[ 
https://issues.apache.org/jira/browse/CAMEL-22385?page=com.atlassian.jira.plugin.system.issuetabpanels:comment-tabpanel&focusedCommentId=18017623#comment-18017623
 ] 

Pasquale Congiusti commented on CAMEL-22385:
--------------------------------------------

I further update on this, I managed to replicate the problem.

As I commented last time, the issue is related to the third party client used 
by aws2-sqs (and likely any other client instrumented with Otel).
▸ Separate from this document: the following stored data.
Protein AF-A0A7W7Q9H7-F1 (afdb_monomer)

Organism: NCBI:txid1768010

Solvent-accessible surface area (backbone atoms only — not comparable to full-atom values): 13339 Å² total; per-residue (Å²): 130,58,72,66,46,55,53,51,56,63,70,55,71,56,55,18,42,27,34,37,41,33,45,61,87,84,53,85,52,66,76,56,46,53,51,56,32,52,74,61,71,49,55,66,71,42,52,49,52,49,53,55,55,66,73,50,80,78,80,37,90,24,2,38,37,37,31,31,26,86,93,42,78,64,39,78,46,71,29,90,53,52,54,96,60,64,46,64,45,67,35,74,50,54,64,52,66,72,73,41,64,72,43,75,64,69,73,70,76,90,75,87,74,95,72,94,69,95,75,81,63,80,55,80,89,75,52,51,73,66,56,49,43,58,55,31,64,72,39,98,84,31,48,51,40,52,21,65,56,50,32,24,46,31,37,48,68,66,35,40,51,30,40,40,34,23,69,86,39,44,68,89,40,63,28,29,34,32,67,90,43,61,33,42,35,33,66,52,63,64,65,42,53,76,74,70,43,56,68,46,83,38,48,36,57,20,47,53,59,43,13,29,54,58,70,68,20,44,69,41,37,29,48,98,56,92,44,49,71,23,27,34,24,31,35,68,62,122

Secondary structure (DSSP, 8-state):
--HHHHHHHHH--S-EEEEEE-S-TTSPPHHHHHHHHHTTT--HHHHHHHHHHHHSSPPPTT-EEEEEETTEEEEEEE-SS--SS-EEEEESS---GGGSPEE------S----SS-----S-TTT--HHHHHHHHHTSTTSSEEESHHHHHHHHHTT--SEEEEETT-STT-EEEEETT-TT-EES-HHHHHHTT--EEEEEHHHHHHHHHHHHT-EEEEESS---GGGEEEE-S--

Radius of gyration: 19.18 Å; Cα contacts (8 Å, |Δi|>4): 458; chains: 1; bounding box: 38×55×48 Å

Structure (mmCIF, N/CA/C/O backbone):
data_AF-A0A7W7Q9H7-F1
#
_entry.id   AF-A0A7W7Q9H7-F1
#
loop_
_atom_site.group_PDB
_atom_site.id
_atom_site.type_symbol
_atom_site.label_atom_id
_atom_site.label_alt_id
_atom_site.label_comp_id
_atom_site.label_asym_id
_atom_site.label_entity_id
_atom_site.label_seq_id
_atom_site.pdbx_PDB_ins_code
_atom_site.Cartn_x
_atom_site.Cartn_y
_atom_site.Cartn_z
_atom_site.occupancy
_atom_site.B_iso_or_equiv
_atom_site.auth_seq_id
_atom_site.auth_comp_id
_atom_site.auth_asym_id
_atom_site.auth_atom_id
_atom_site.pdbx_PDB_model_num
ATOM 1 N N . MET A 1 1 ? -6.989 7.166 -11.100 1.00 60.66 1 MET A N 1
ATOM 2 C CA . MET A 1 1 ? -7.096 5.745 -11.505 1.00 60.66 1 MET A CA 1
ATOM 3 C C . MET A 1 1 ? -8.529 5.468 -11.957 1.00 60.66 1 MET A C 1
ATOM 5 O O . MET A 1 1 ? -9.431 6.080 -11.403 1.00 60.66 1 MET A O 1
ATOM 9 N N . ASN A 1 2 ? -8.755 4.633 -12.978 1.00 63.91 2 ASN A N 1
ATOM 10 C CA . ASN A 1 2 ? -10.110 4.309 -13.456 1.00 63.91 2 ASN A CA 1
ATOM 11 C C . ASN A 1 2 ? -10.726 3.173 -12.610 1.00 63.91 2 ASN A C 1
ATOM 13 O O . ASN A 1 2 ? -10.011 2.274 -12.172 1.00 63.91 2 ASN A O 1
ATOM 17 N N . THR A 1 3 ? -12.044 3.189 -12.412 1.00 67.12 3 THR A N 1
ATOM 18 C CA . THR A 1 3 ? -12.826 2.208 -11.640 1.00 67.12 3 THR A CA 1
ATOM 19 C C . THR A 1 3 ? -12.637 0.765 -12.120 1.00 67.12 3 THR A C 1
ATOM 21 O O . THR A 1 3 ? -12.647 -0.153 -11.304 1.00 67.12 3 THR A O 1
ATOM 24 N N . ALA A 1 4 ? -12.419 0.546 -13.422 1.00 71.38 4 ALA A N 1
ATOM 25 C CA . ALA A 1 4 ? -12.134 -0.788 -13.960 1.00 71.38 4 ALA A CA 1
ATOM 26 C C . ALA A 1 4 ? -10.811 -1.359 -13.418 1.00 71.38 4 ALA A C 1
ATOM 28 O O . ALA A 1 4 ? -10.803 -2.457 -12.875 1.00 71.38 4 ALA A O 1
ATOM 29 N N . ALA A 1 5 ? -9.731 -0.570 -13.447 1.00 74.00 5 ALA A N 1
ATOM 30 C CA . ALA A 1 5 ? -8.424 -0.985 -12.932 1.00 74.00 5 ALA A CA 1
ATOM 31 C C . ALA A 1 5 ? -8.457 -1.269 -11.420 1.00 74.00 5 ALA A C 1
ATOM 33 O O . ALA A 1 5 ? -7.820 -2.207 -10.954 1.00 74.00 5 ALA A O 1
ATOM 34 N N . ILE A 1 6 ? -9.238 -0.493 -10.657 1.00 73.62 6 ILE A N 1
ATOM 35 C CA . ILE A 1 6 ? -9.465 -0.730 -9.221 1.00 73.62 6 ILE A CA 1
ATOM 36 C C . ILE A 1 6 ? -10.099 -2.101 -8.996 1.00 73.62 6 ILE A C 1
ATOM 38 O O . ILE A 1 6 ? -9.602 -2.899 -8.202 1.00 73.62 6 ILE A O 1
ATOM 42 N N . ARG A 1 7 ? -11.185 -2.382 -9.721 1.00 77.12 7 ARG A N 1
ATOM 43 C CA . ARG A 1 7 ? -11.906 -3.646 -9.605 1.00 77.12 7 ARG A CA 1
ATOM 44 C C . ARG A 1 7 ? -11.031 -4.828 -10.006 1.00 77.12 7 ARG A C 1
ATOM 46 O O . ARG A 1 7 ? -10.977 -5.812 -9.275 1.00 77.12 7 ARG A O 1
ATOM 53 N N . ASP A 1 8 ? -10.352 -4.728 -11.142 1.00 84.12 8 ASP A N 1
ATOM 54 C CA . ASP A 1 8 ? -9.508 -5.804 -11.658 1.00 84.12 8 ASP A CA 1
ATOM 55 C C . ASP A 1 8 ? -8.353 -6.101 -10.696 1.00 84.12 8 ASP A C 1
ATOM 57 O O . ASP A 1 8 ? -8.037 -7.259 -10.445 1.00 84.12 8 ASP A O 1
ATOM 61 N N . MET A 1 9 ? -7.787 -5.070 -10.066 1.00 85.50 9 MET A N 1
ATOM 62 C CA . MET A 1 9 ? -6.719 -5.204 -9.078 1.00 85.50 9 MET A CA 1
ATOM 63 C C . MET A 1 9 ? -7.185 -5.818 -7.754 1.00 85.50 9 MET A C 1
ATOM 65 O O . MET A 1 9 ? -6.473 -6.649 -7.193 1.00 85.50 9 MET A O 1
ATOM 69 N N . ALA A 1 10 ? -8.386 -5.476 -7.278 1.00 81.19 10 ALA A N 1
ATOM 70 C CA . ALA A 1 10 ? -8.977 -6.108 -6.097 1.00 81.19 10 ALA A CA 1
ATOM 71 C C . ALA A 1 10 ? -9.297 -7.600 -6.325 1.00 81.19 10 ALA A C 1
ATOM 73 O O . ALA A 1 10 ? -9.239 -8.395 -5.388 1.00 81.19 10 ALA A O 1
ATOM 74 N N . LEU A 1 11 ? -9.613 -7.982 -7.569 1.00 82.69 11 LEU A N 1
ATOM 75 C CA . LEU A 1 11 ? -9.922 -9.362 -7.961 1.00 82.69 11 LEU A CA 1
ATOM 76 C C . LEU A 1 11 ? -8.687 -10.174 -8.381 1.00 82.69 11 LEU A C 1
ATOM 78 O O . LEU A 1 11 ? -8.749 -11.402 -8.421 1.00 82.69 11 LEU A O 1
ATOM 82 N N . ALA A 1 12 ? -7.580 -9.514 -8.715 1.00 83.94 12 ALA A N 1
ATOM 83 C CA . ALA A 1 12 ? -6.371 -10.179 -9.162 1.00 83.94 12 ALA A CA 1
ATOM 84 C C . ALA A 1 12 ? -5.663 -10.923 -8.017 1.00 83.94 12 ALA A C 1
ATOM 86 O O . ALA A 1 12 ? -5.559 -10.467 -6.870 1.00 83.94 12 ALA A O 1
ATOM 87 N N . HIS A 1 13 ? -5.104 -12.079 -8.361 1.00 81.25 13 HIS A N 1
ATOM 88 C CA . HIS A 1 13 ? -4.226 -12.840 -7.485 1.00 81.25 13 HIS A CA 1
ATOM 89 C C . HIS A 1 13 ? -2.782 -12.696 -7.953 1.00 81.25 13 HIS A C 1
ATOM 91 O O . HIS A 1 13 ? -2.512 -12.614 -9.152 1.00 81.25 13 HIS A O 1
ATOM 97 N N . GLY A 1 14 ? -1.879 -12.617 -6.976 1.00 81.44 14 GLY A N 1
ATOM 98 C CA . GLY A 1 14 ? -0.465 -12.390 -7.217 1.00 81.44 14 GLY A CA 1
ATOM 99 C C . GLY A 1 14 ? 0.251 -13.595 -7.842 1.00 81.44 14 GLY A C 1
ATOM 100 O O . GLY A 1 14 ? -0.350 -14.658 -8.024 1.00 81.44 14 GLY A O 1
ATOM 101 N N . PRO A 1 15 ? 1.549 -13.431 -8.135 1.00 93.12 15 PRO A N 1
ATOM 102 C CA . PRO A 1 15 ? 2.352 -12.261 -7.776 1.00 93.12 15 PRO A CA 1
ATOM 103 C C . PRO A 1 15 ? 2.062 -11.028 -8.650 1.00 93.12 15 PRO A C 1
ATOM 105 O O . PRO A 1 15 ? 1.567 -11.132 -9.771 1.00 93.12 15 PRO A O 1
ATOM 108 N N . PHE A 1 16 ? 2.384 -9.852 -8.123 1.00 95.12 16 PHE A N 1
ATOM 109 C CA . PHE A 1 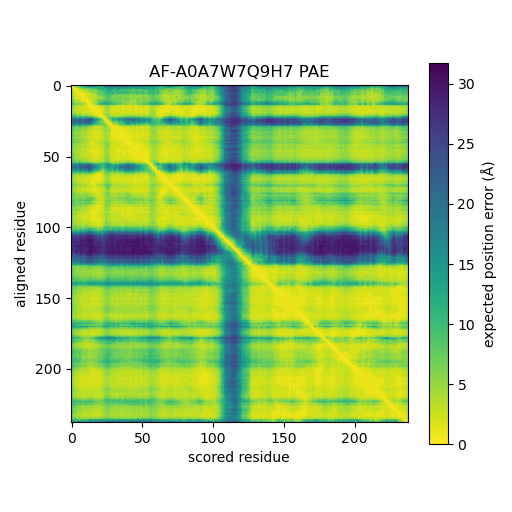16 ? 2.309 -8.559 -8.794 1.00 95.12 16 PHE A CA 1
ATOM 110 C C . PHE A 1 16 ? 3.716 -8.001 -8.960 1.00 95.12 16 PHE A C 1
ATOM 112 O O . PHE A 1 16 ? 4.458 -7.901 -7.983 1.00 95.12 16 PHE A O 1
ATOM 119 N N . ALA A 1 17 ? 4.067 -7.582 -10.174 1.00 96.44 17 ALA A N 1
ATOM 120 C CA . ALA A 1 17 ? 5.226 -6.724 -10.383 1.00 96.44 17 ALA A CA 1
ATOM 121 C C . ALA A 1 17 ? 4.742 -5.280 -10.536 1.00 96.44 17 ALA A C 1
ATOM 123 O O . ALA A 1 17 ? 4.061 -4.941 -11.505 1.00 96.44 17 ALA A O 1
ATOM 124 N N . SER A 1 18 ? 5.073 -4.441 -9.555 1.00 95.25 18 SER A N 1
ATOM 125 C CA . SER A 1 18 ? 4.761 -3.011 -9.542 1.00 95.25 18 SER A CA 1
ATOM 126 C C . SER A 1 18 ? 6.000 -2.208 -9.927 1.00 95.25 18 SER A C 1
ATOM 128 O O . SER A 1 18 ? 7.027 -2.264 -9.242 1.00 95.25 18 SER A O 1
ATOM 130 N N . VAL A 1 19 ? 5.898 -1.458 -11.023 1.00 93.62 19 VAL A N 1
ATOM 131 C CA . VAL A 1 19 ? 6.970 -0.645 -11.597 1.00 93.62 19 VAL A CA 1
ATOM 132 C C . VAL A 1 19 ? 6.506 0.798 -11.736 1.00 93.62 19 VAL A C 1
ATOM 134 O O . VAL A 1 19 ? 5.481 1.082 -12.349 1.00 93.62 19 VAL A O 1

These are 
http based calls and are using as parent context the latest one available in 
Camel.  When we're in async mode, the call toward SQS to poll a message (but 
also to list or delete) can go to any other available thread on Camel context.

This is happening also using the older opentelemetry implementation (though, in 
that case I got other operations, ie, delete). Although I understand it's 
bothering situation, this is really not affecting directly the other traces, 
so, beside the noise, the camel traces are consistent.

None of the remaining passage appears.